Login with username, password and session length
Advanced search  
News: New users, please read this message. Thank you!
  Home Help Search Login Register  
Pages: [1]   Go Down

Author Topic: Server / Nodes Don't Appear to Respect Idle Socket Timeout Setting  (Read 3752 times)

djroze

  • JPPF Knight
  • **
  • Posts: 20

Hi there,

   I have been trying to keep peer-to-peer server and server-node connections active across network boundaries but it appears that the connections go stale over time. After checking the documentation and other forum posts, I had enabled a greater-than-10 jppf.socket.max-idle setting on the client, servers and nodes, but this setting doesn't appear to be fixing the issue with stale peer-to-peer server and server-node connections.

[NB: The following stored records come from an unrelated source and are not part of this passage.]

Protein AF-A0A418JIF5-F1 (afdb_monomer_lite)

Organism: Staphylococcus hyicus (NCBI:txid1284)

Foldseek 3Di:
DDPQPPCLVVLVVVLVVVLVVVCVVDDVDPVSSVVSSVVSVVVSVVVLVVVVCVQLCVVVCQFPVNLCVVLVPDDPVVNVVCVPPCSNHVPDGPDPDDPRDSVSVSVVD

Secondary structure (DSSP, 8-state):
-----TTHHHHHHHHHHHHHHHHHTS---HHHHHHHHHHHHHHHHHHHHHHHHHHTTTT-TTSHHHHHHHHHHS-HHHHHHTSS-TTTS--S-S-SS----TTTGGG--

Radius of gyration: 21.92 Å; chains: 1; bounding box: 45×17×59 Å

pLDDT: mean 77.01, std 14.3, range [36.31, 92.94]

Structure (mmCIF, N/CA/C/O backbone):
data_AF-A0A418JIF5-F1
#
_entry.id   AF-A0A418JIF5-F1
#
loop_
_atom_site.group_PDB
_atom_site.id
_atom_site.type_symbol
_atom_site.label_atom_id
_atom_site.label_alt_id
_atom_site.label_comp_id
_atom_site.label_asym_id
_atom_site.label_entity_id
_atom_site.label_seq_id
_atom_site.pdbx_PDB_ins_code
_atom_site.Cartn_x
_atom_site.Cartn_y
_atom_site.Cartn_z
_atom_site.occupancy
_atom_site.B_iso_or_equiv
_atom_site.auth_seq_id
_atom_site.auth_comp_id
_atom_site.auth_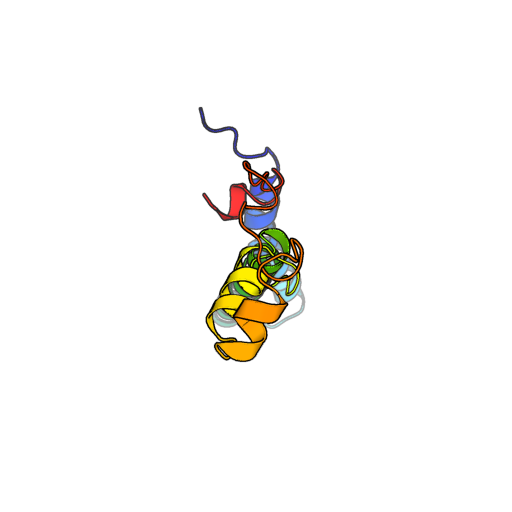asym_id
_atom_site.auth_atom_id
_atom_site.pdbx_PDB_model_num
ATOM 1 N N . MET A 1 1 ? -22.774 1.081 -15.775 1.00 36.31 1 MET A N 1
ATOM 2 C CA . MET A 1 1 ? -21.474 1.619 -16.228 1.00 36.31 1 MET A CA 1
ATOM 3 C C . MET A 1 1 ? -20.749 2.185 -15.016 1.00 36.31 1 MET A C 1
ATOM 5 O O . MET A 1 1 ? -21.178 3.198 -14.481 1.00 36.31 1 MET A O 1
ATOM 9 N N . SER A 1 2 ? -19.736 1.484 -14.513 1.00 39.78 2 SER A N 1
ATOM 10 C CA . SER A 1 2 ? -18.905 1.918 -13.388 1.00 39.78 2 SER A CA 1
ATOM 11 C C . SER A 1 2 ? -18.108 3.160 -13.790 1.00 39.78 2 SER A C 1
ATOM 13 O O . SER A 1 2 ? -17.247 3.105 -14.666 1.00 39.78 2 SER A O 1
ATOM 15 N N . HIS A 1 3 ? -18.405 4.299 -13.165 1.00 41.69 3 HIS A N 1
ATOM 16 C CA . HIS A 1 3 ? -17.580 5.495 -13.284 1.00 41.69 3 HIS A CA 1
ATOM 17 C C . HIS A 1 3 ? -16.248 5.244 -12.568 1.00 41.69 3 HIS A C 1
ATOM 19 O O . HIS A 1 3 ? -16.072 5.602 -11.404 1.00 41.69 3 HIS A O 1
ATOM 25 N N . LEU A 1 4 ? -15.304 4.612 -13.270 1.00 50.19 4 LEU A N 1
ATOM 26 C CA . LEU A 1 4 ? -13.888 4.786 -12.973 1.00 50.19 4 LEU A CA 1
ATOM 27 C C . LEU A 1 4 ? -13.645 6.302 -12.931 1.00 50.19 4 LEU A C 1
ATOM 29 O O . LEU A 1 4 ? -14.041 6.997 -13.874 1.00 50.19 4 LEU A O 1
ATOM 33 N N . PRO A 1 5 ? -13.046 6.858 -11.866 1.00 54.94 5 PRO A N 1
ATOM 34 C CA . PRO A 1 5 ? -12.653 8.253 -11.889 1.00 54.94 5 PRO A CA 1
ATOM 35 C C . PRO A 1 5 ? -11.754 8.441 -13.100 1.00 54.94 5 PRO A C 1
ATOM 37 O O . PRO A 1 5 ? -10.807 7.687 -13.305 1.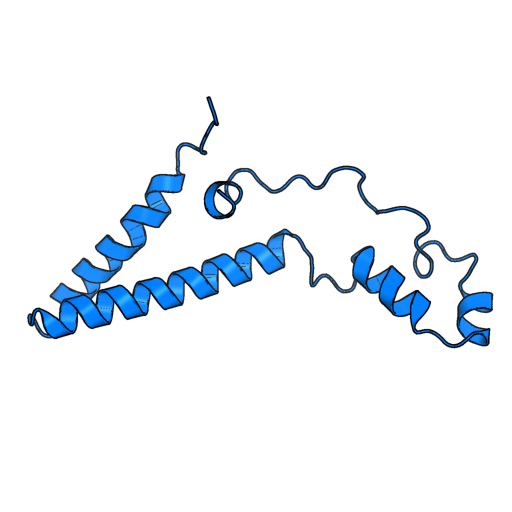00 54.94 5 PRO A O 1
ATOM 40 N N . GLN A 1 6 ? -12.036 9.460 -13.899 1.00 58.44 6 GLN A N 1
ATOM 41 C CA . GLN A 1 6 ? -11.399 9.727 -15.191 1.00 58.44 6 GLN A CA 1
ATOM 42 C C . GLN A 1 6 ? -9.857 9.875 -15.137 1.00 58.44 6 GLN A C 1
ATOM 44 O O . GLN A 1 6 ? -9.214 10.054 -16.164 1.00 58.44 6 GLN A O 1
ATOM 49 N N . ARG A 1 7 ? -9.246 9.778 -13.948 1.00 62.47 7 ARG A N 1
ATOM 50 C CA . ARG A 1 7 ? -7.814 9.927 -13.665 1.00 62.47 7 ARG A CA 1
ATOM 51 C C . ARG A 1 7 ? -7.092 8.629 -13.264 1.00 62.47 7 ARG A C 1
ATOM 53 O O . ARG A 1 7 ? -5.885 8.685 -13.072 1.00 62.47 7 ARG A O 1
ATOM 60 N N . SER A 1 8 ? -7.756 7.469 -13.173 1.00 63.31 8 SER A N 1
ATOM 61 C CA . SER A 1 8 ? -7.097 6.197 -12.787 1.00 63.31 8 SER A CA 1
ATOM 62 C C . SER A 1 8 ? -5.949 5.797 -13.719 1.00 63.31 8 SER A C 1
ATOM 64 O O . SER A 1 8 ? -4.944 5.241 -13.284 1.00 63.31 8 SER A O 1
ATOM 66 N N . TRP A 1 9 ? -6.070 6.153 -14.999 1.00 68.75 9 TRP A N 1
ATOM 67 C CA . TRP A 1 9 ? -5.051 5.933 -16.026 1.00 68.75 9 TRP A CA 1
ATOM 68 C C . TRP A 1 9 ? -3.710 6.601 -15.712 1.00 68.75 9 TRP A C 1
ATOM 70 O O . TRP A 1 9 ? -2.676 6.121 -16.165 1.00 68.75 9 TRP A O 1
ATOM 80 N N . VAL A 1 10 ? -3.708 7.673 -14.911 1.00 74.38 10 VAL A N 1
ATOM 81 C CA . VAL A 1 10 ? -2.478 8.363 -14.505 1.00 74.38 10 VAL A CA 1
ATOM 82 C C . VAL A 1 10 ? -1.573 7.424 -13.710 1.00 74.38 10 VAL A C 1
ATOM 84 O O . VAL A 1 10 ? -0.374 7.403 -13.957 1.00 74.38 10 VAL A O 1
ATOM 87 N N . TYR A 1 11 ? -2.128 6.592 -12.824 1.00 71.31 11 TYR A N 1
ATOM 88 C CA . TYR A 1 11 ? -1.338 5.642 -12.033 1.00 71.31 11 TYR A CA 1
ATOM 89 C C . TYR A 1 11 ? -0.750 4.525 -12.898 1.00 71.31 11 TYR A C 1
ATOM 91 O O . TYR A 1 11 ? 0.417 4.178 -12.737 1.00 71.31 11 TYR A O 1
ATOM 99 N N . ILE A 1 12 ? -1.530 4.026 -13.863 1.00 76.56 12 ILE A N 1
ATOM 100 C CA . ILE A 1 12 ? -1.097 2.981 -14.803 1.00 76.56 12 ILE A CA 1
ATOM 101 C C . ILE A 1 12 ? 0.030 3.494 -15.707 1.00 76.56 12 ILE A C 1
ATOM 103 O O . ILE A 1 12 ? 0.971 2.761 -15.993 1.00 76.56 12 ILE A O 1
ATOM 107 N N . LEU A 1 13 ? -0.040 4.757 -16.139 1.00 82.56 13 LEU A N 1
ATOM 108 C CA . LEU A 1 13 ? 0.976 5.374 -16.995 1.00 82.56 13 LEU A CA 1
ATOM 109 C C . LEU A 1 13 ? 2.204 5.866 -16.219 1.00 82.56 13 LEU A C 1
ATOM 111 O O . LEU A 1 13 ? 3.276 6.004 -16.805 1.00 82.56 13 LEU A O 1
ATOM 115 N N . MET A 1 14 ? 2.083 6.096 -14.911 1.00 83.44 14 MET A N 1
ATOM 116 C CA . MET A 1 14 ? 3.182 6.599 -14.086 1.00 83.44 14 MET A CA 1
ATOM 117 C C . MET A 1 14 ? 4.325 5.585 -13.968 1.00 83.44 14 MET A C 1
ATOM 119 O O . MET A 1 14 ? 5.483 5.956 -14.138 1.00 83.44 14 MET A O 1
ATOM 123 N N . THR A 1 15 ? 4.028 4.300 -13.753 1.00 85.56 15 THR A N 1
ATOM 124 C CA . THR A 1 15 ? 5.053 3.245 -13.649 1.00 85.56 15 THR A CA 1
ATOM 125 C C . THR A 1 15 ? 5.910 3.095 -14.918 1.00 85.56 15 THR A C 1
ATOM 127 O O . THR A 1 15 ? 7.139 3.153 -14.793 1.00 85.56 15 THR A O 1
ATOM 130 N N . PRO A 1 16 ? 5.348 2.951 -16.139 1.00 87.75 16 PRO A N 1
ATOM 131 C CA . PRO A 1 16 ? 6.158 2.882 -17.353 1.00 87.75 16 PRO A CA 1
ATOM 132 C C . PRO A 1 16 ? 6.889 4.200 -17.647 1.00 87.75 16 PRO A C 1
ATOM 134 O O . PRO A 1 16 ? 8.031 4.148 -18.094 1.00 87.75 16 PRO A O 1
ATOM 137 N N . LEU A 1 17 ? 6.313 5.371 -17.334 1.00 89.56 17 LEU A N 1
ATOM 138 C CA . LEU A 1 17 ? 7.010 6.659 -17.481 1.00 89.56 17 LEU A CA 1
ATOM 139 C C . LEU A 1 17 ? 8.242 6.756 -16.578 1.00 89.56 17 LEU A C 1
ATOM 141 O O . LEU A 1 17 ? 9.330 7.051 -17.067 1.00 89.56 17 LEU A O 1
ATOM 145 N N . CYS A 1 18 ? 8.098 6.466 -15.281 1.00 87.31 18 CYS A N 1
ATOM 146 C CA . CYS A 1 18 ? 9.223 6.447 -14.343 1.00 87.31 18 CYS A CA 1
ATOM 147 C C . CYS A 1 18 ? 10.292 5.440 -14.778 1.00 87.31 18 CYS A C 1
ATOM 149 O O . CYS A 1 18 ? 11.482 5.736 -14.716 1.00 87.31 18 CYS A O 1
ATOM 151 N N . THR A 1 19 ? 9.862 4.283 -15.289 1.00 90.12 19 THR A N 1
ATOM 152 C CA . THR A 1 19 ? 10.771 3.254 -15.798 1.00 90.12 19 THR A CA 1
ATOM 153 C C . THR A 1 19 ? 11.593 3.766 -16.978 1.00 90.12 19 THR A C 1
ATOM 155 O O . THR A 1 19 ? 12.815 3.651 -16.970 1.00 90.12 19 THR A O 1
ATOM 158 N N . ILE A 1 20 ? 10.941 4.365 -17.978 1.00 89.06 20 ILE A N 1
ATOM 159 C CA . ILE A 1 20 ? 11.607 4.896 -19.175 1.00 89.06 20 ILE A CA 1
ATOM 160 C C . ILE A 1 20 ? 12.564 6.027 -18.798 1.00 89.06 20 ILE A C 1
ATOM 162 O O . ILE A 1 20 ? 13.716 6.011 -19.224 1.00 89.06 20 ILE A O 1
ATOM 166 N N . VAL A 1 21 ? 12.122 6.974 -17.964 1.00 91.06 21 VAL A N 1
ATOM 167 C CA . VAL A 1 21 ? 12.959 8.096 -17.521 1.00 91.06 21 VAL A CA 1
ATOM 168 C C . VAL A 1 21 ? 14.207 7.586 -16.808 1.00 91.06 21 VAL A C 1
ATOM 170 O O . VAL A 1 21 ? 15.309 7.977 -17.170 1.00 91.06 21 VAL A O 1
ATOM 173 N N . SER A 1 22 ? 14.072 6.683 -15.836 1.00 87.19 22 SER A N 1
ATOM 174 C CA . SER A 1 22 ? 15.235 6.159 -15.115 1.00 87.19 22 SER A CA 1
ATOM 175 C C . SER A 1 22 ? 16.121 5.253 -15.975 1.00 87.19 22 SER A C 1
ATOM 177 O O . SER A 1 22 ? 17.330 5.214 -15.758 1.00 87.19 22 SER A O 1
ATOM 179 N N . TRP A 1 23 ? 15.562 4.556 -16.967 1.00 89.94 23 TRP A N 1
ATOM 180 C CA . TRP A 1 23 ? 16.344 3.752 -17.906 1.00 89.94 23 TRP A CA 1
ATOM 181 C C . TRP A 1 23 ? 17.234 4.611 -18.814 1.00 89.94 23 TRP A C 1
ATOM 183 O O . TRP A 1 23 ? 18.392 4.250 -19.013 1.00 89.94 23 TRP A O 1
ATOM 193 N N . LEU A 1 24 ? 16.751 5.778 -19.266 1.00 88.06 24 LEU A N 1
ATOM 194 C CA . LEU A 1 24 ? 17.535 6.731 -20.074 1.00 88.06 24 LEU A CA 1
ATOM 195 C C . LEU A 1 24 ? 18.804 7.232 -19.361 1.00 88.06 24 LEU A C 1
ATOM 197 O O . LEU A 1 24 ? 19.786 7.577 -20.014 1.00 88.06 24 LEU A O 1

From the server configuration documentation page (http://www.jppf.org/doc/v3/index.php?title=Configuring_a_JPPF_server):

Quote
To remedy to that situation, it is possible to configure an idle timeout on either side of the connection, so that the connection can be close cleanly and grid operations can continue unhindered. This is done via the following property: jppf.socket.max-idle = timeout_in_seconds If the timeout value is less than 10 seconds, then it is considered as no timeout.

   Upon looking at the source code to try to confirm that I was specifying the right setting, I can't find reference to this property anywhere except for the client code. Searching in the unzipped source directory:

Quote
JPPF-3.3.6-full-src$ grep -R "max-idle" *
Binary file client/classes/org/jppf/client/AbstractClientConnectionHandler.class matches
client/src/java/org/jppf/client/AbstractClientConnectionHandler.java:    long configSocketIdle = JPPFConfiguration.getProperties().getLong("jppf.socket.max-idle", -1L);

   Neither my server nor node processes are including the jppf-client JAR on the classpath so it looks to me like they aren't loading any code that will respect this setting. Can you confirm whether or not "jppf.socket.max-idle" is the right setting to be using on the server and node code to keep broken connections from going undetected?

Thanks in advance,
Daniel
Logged

lolo

  • Administrator
  • JPPF Council Member
  • *****
  • Posts: 2272
    • JPPF Web site
Re: Server / Nodes Don't Appear to Respect Idle Socket Timeout Setting
« Reply #1 on: November 23, 2013, 03:47:51 PM »

Hi Daniel,

Well this is embarrassing. As you found out, the documentation is completely wrong with regard to this feature, which indeed was only implemented in the JPPF client. I registered the bug report JPPF-200 Documentation incorrectly states that idle socket timeout is working for server and nodes for this.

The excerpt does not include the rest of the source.